The problem
Please give back word for word the lines of the material below between the line containing "ATOM 167 O O" and the line containing "ATOM 186 C CA", inclusive.
--- Data for review Enclosed Below ---
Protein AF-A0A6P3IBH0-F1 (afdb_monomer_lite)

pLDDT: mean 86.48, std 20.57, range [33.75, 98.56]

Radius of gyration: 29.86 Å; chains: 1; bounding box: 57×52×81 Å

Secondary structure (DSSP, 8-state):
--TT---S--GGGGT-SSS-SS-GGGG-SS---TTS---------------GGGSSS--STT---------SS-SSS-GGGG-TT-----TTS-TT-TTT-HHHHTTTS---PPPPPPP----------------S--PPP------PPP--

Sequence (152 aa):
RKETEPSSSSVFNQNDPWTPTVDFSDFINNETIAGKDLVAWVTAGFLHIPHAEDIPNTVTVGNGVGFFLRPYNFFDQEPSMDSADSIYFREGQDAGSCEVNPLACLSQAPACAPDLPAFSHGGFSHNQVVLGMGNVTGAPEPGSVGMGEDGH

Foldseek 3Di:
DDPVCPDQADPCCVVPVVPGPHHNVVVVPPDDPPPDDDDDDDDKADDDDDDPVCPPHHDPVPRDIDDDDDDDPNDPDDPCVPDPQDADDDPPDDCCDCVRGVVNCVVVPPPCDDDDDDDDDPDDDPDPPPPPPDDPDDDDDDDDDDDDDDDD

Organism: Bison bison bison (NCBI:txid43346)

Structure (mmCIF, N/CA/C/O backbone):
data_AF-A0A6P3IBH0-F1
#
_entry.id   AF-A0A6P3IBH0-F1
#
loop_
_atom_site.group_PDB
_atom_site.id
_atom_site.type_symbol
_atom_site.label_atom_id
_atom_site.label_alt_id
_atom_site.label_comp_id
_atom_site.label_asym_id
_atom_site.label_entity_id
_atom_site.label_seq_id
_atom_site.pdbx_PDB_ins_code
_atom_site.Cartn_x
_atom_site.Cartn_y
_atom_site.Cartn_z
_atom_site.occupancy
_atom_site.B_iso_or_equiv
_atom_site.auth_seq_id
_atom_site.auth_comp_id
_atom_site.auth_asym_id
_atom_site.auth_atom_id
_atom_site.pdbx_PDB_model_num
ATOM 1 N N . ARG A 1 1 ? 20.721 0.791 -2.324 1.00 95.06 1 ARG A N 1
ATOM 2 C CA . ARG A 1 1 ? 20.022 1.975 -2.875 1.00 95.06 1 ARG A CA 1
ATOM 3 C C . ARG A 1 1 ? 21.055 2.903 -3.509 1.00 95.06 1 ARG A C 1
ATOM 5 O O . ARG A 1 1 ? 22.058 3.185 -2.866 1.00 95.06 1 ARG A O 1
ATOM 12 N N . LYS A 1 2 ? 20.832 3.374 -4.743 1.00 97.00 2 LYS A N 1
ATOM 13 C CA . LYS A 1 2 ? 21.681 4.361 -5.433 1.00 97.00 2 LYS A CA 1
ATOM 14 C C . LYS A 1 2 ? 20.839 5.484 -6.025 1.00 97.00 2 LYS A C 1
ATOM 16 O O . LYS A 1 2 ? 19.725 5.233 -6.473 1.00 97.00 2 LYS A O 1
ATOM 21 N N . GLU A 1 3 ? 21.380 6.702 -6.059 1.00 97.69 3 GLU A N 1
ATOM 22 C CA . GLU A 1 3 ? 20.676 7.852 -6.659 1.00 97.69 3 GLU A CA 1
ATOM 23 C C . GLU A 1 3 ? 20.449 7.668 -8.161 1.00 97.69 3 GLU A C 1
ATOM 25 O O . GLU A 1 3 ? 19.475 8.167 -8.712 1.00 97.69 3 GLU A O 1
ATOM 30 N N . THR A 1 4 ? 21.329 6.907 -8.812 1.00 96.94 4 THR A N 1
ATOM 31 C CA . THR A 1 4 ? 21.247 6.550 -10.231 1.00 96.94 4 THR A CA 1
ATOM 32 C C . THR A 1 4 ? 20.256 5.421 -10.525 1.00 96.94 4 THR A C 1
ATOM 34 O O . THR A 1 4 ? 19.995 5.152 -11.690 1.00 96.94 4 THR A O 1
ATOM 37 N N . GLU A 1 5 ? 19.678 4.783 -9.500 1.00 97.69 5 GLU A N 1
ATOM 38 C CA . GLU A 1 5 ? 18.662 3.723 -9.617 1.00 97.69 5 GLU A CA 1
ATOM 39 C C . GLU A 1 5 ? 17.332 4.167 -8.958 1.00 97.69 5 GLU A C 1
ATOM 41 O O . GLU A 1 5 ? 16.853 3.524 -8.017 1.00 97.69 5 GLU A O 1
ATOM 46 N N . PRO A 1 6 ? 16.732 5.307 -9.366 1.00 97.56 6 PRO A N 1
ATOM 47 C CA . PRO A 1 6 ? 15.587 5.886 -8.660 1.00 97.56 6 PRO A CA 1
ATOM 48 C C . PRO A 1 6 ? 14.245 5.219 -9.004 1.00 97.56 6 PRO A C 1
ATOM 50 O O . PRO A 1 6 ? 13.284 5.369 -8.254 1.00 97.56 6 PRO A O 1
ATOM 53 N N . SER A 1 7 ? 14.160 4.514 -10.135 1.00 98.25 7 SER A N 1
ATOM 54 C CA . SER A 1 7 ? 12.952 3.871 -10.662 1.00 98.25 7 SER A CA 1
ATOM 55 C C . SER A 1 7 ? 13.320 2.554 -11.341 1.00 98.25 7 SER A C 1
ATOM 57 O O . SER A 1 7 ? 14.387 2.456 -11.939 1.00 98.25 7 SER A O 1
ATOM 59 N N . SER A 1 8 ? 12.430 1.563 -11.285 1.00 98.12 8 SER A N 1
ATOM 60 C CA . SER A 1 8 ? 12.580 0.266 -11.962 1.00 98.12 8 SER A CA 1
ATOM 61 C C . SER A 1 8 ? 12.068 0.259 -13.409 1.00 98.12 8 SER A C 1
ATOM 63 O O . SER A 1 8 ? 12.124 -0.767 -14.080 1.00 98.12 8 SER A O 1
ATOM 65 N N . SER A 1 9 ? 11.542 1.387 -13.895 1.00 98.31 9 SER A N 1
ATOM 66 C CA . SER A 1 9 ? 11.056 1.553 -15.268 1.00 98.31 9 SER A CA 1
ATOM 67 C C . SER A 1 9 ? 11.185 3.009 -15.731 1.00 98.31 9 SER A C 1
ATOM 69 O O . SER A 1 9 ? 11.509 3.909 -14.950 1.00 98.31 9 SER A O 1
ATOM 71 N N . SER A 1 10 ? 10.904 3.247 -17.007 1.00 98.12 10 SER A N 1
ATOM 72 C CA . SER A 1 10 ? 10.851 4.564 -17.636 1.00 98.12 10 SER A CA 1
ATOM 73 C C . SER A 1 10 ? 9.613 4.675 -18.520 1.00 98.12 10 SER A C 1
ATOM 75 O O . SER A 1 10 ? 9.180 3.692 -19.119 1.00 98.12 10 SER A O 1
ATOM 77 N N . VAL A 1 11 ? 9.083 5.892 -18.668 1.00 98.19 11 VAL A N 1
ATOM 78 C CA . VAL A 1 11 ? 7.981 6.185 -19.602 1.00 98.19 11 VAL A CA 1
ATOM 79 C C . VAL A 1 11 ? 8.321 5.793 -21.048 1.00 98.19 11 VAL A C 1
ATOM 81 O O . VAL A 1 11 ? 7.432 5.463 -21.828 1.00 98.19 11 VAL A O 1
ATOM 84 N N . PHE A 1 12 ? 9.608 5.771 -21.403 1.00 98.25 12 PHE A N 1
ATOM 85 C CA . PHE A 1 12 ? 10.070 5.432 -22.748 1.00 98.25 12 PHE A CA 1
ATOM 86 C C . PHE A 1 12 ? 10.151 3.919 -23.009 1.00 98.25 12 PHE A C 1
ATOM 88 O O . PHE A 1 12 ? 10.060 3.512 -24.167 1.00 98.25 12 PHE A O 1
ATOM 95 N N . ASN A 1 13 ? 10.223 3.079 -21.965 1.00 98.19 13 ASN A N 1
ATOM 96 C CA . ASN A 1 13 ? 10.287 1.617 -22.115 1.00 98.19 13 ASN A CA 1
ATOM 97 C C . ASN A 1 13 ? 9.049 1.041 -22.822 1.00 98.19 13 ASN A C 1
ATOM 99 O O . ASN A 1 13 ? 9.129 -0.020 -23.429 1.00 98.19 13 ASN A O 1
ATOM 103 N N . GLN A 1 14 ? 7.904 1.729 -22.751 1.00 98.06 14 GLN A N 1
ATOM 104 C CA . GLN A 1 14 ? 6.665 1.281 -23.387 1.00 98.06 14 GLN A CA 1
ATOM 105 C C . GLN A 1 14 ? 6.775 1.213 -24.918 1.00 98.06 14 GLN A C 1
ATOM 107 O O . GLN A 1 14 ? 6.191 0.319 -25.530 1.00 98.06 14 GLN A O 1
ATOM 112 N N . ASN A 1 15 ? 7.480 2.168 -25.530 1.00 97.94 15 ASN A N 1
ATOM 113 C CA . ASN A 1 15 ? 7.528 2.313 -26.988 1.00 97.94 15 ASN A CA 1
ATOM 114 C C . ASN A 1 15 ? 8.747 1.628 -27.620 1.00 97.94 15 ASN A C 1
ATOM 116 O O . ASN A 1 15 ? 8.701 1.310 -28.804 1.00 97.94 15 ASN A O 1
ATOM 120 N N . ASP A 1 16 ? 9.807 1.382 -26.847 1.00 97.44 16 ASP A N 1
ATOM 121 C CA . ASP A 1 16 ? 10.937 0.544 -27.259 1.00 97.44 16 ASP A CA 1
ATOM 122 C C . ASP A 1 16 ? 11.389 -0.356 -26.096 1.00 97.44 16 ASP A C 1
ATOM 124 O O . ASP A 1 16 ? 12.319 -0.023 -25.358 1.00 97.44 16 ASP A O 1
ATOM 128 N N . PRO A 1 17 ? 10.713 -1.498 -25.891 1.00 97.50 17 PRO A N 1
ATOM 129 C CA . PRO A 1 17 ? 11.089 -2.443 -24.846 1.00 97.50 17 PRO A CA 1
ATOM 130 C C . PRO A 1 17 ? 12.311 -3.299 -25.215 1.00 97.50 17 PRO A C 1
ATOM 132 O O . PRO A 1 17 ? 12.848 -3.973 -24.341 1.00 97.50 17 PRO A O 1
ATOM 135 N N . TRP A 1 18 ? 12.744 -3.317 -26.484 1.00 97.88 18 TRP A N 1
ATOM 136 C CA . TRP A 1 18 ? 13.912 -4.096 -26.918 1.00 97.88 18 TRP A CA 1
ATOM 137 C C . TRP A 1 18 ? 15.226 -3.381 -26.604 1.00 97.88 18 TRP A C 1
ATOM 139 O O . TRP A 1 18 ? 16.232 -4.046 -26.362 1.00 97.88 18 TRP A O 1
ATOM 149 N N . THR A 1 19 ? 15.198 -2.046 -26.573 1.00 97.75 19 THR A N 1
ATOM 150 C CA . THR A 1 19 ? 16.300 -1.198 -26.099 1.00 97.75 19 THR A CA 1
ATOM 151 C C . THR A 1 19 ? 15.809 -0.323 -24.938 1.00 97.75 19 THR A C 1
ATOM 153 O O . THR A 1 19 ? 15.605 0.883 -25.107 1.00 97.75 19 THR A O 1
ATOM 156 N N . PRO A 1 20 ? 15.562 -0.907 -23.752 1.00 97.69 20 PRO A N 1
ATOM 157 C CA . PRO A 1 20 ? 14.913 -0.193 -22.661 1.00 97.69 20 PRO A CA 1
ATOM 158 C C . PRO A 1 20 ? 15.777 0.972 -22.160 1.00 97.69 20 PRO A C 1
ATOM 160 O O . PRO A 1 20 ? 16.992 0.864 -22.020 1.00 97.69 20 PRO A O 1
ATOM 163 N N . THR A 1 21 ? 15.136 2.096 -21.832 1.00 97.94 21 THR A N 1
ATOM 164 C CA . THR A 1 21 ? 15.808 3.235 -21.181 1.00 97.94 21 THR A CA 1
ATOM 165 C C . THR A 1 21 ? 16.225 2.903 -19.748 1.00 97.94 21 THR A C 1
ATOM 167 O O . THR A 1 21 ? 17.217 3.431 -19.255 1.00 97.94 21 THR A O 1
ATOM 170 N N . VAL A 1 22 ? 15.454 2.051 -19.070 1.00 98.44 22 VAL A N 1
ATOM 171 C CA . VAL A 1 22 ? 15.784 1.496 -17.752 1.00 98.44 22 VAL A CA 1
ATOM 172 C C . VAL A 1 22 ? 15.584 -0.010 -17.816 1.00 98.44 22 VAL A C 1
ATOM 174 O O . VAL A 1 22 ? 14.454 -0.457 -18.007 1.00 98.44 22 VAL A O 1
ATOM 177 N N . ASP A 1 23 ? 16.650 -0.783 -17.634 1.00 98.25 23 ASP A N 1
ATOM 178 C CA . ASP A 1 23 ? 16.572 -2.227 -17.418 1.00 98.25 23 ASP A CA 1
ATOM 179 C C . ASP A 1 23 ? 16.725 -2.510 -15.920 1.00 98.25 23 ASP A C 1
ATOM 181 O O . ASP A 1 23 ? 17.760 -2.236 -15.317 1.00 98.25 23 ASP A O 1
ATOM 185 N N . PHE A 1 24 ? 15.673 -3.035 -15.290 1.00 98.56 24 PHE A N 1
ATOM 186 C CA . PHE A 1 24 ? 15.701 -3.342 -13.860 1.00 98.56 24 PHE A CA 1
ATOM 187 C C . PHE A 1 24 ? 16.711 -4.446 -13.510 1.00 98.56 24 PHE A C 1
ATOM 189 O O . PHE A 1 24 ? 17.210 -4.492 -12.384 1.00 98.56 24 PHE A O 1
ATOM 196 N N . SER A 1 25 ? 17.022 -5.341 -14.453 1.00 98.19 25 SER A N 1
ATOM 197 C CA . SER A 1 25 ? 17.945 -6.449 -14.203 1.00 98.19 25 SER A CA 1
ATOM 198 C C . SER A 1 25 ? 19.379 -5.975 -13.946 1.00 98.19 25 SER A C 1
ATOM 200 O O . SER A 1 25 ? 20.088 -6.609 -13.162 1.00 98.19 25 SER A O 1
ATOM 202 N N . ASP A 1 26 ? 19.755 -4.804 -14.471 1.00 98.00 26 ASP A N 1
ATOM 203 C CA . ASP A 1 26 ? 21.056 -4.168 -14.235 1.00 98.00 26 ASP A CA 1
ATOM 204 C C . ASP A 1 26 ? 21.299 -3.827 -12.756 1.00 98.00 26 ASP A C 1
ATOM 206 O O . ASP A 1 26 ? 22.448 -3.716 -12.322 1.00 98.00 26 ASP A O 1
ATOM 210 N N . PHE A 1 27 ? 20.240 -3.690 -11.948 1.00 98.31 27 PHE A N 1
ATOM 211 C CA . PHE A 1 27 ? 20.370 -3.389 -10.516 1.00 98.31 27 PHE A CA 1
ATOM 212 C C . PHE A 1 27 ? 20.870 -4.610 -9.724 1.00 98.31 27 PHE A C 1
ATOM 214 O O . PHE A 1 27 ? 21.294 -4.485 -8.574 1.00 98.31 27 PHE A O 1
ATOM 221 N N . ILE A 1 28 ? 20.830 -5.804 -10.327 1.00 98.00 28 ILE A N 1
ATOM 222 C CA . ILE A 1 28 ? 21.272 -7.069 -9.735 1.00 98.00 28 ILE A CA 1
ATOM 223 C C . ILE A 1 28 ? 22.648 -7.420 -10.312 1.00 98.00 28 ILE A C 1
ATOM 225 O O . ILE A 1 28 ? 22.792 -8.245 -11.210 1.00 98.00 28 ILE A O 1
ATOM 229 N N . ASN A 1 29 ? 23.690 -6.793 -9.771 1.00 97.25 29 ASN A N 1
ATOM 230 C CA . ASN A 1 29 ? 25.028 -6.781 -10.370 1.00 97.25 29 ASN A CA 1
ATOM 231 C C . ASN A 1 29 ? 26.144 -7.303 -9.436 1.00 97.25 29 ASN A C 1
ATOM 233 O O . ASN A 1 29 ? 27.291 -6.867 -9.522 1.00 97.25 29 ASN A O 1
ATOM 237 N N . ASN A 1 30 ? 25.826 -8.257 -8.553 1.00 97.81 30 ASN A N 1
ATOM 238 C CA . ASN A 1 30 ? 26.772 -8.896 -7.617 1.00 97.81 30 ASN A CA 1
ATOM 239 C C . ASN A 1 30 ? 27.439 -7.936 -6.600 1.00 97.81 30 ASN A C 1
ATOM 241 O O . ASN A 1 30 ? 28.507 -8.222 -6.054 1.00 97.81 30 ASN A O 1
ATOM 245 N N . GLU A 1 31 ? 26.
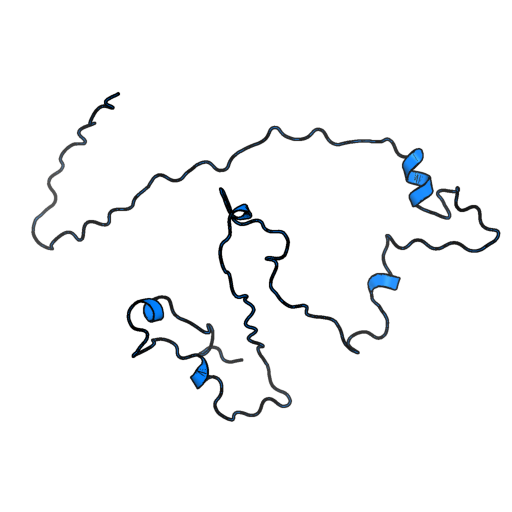814 -6.796 -6.313 1.00 97.88 31 GLU A N 1
ATOM 246 C CA . GLU A 1 31 ? 27.209 -5.926 -5.206 1.00 97.88 31 GLU A CA 1
ATOM 247 C C . GLU A 1 31 ? 26.861 -6.542 -3.840 1.00 97.88 31 GLU A C 1
ATOM 249 O O . GLU A 1 31 ? 25.891 -7.285 -3.681 1.00 97.88 31 GLU A O 1
ATOM 254 N N . THR A 1 32 ? 27.653 -6.218 -2.813 1.00 97.12 32 THR A N 1
ATOM 255 C CA . THR A 1 32 ? 27.358 -6.669 -1.446 1.00 97.12 32 THR A CA 1
ATOM 256 C C . THR A 1 32 ? 26.142 -5.945 -0.870 1.00 97.12 32 THR A C 1
ATOM 258 O O . THR A 1 32 ? 26.050 -4.721 -0.930 1.00 97.12 32 THR A O 1
ATOM 261 N N . ILE A 1 33 ? 25.247 -6.704 -0.237 1.00 98.19 33 ILE A N 1
ATOM 262 C CA . ILE A 1 33 ? 24.064 -6.187 0.472 1.00 98.19 33 ILE A CA 1
ATOM 263 C C . ILE A 1 33 ? 24.253 -6.133 1.998 1.00 98.19 33 ILE A C 1
ATOM 265 O O . ILE A 1 33 ? 23.413 -5.596 2.716 1.00 98.19 33 ILE A O 1
ATOM 269 N N . ALA A 1 34 ? 25.349 -6.687 2.523 1.00 98.38 34 ALA A N 1
ATOM 270 C CA . ALA A 1 34 ? 25.579 -6.765 3.962 1.00 98.38 34 ALA A CA 1
ATOM 271 C C . ALA A 1 34 ? 25.973 -5.394 4.539 1.00 98.38 34 ALA A C 1
ATOM 273 O O . ALA A 1 34 ? 26.984 -4.810 4.141 1.00 98.38 34 ALA A O 1
ATOM 274 N N . GLY A 1 35 ? 25.185 -4.894 5.499 1.00 97.75 35 GLY A N 1
ATOM 275 C CA . GLY A 1 35 ? 25.456 -3.627 6.191 1.00 97.75 35 GLY A CA 1
ATOM 276 C C . GLY A 1 35 ? 25.399 -2.399 5.275 1.00 97.75 35 GLY A C 1
ATOM 277 O O . GLY A 1 35 ? 26.201 -1.479 5.434 1.00 97.75 35 GLY A O 1
ATOM 278 N N . LYS A 1 36 ? 24.505 -2.410 4.279 1.00 98.38 36 LYS A N 1
ATOM 279 C CA . LYS A 1 36 ? 24.298 -1.313 3.322 1.00 98.38 36 LYS A CA 1
ATOM 280 C C . LYS A 1 36 ? 22.913 -0.694 3.469 1.00 98.38 36 LYS A C 1
ATOM 282 O O . LYS A 1 36 ? 22.028 -1.277 4.084 1.00 98.38 36 LYS A O 1
ATOM 287 N N . ASP A 1 37 ? 22.743 0.472 2.855 1.00 98.25 37 ASP A N 1
ATOM 288 C CA . ASP A 1 37 ? 21.423 1.042 2.604 1.00 98.25 37 ASP A CA 1
ATOM 289 C C . ASP A 1 37 ? 20.730 0.248 1.483 1.00 98.25 37 ASP A C 1
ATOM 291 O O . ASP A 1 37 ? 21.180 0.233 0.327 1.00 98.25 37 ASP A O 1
--- End of Enclosed Data for review ---
Your solution
ATOM 167 O O . THR A 1 21 ? 17.217 3.431 -19.255 1.00 97.94 21 THR A O 1
ATOM 170 N N . VAL A 1 22 ? 15.454 2.051 -19.070 1.00 98.44 22 VAL A N 1
ATOM 171 C CA . VAL A 1 22 ? 15.784 1.496 -17.752 1.00 98.44 22 VAL A CA 1
ATOM 172 C C . VAL A 1 22 ? 15.584 -0.010 -17.816 1.00 98.44 22 VAL A C 1
ATOM 174 O O . VAL A 1 22 ? 14.454 -0.457 -18.007 1.00 98.44 22 VAL A O 1
ATOM 177 N N . ASP A 1 23 ? 16.650 -0.783 -17.634 1.00 98.25 23 ASP A N 1
ATOM 178 C CA . ASP A 1 23 ? 16.572 -2.227 -17.418 1.00 98.25 23 ASP A CA 1
ATOM 179 C C . ASP A 1 23 ? 16.725 -2.510 -15.920 1.00 98.25 23 ASP A C 1
ATOM 181 O O . ASP A 1 23 ? 17.760 -2.236 -15.317 1.00 98.25 23 ASP A O 1
ATOM 185 N N . PHE A 1 24 ? 15.673 -3.035 -15.290 1.00 98.56 24 PHE A N 1
ATOM 186 C CA . PHE A 1 24 ? 15.701 -3.342 -13.860 1.00 98.56 24 PHE A CA 1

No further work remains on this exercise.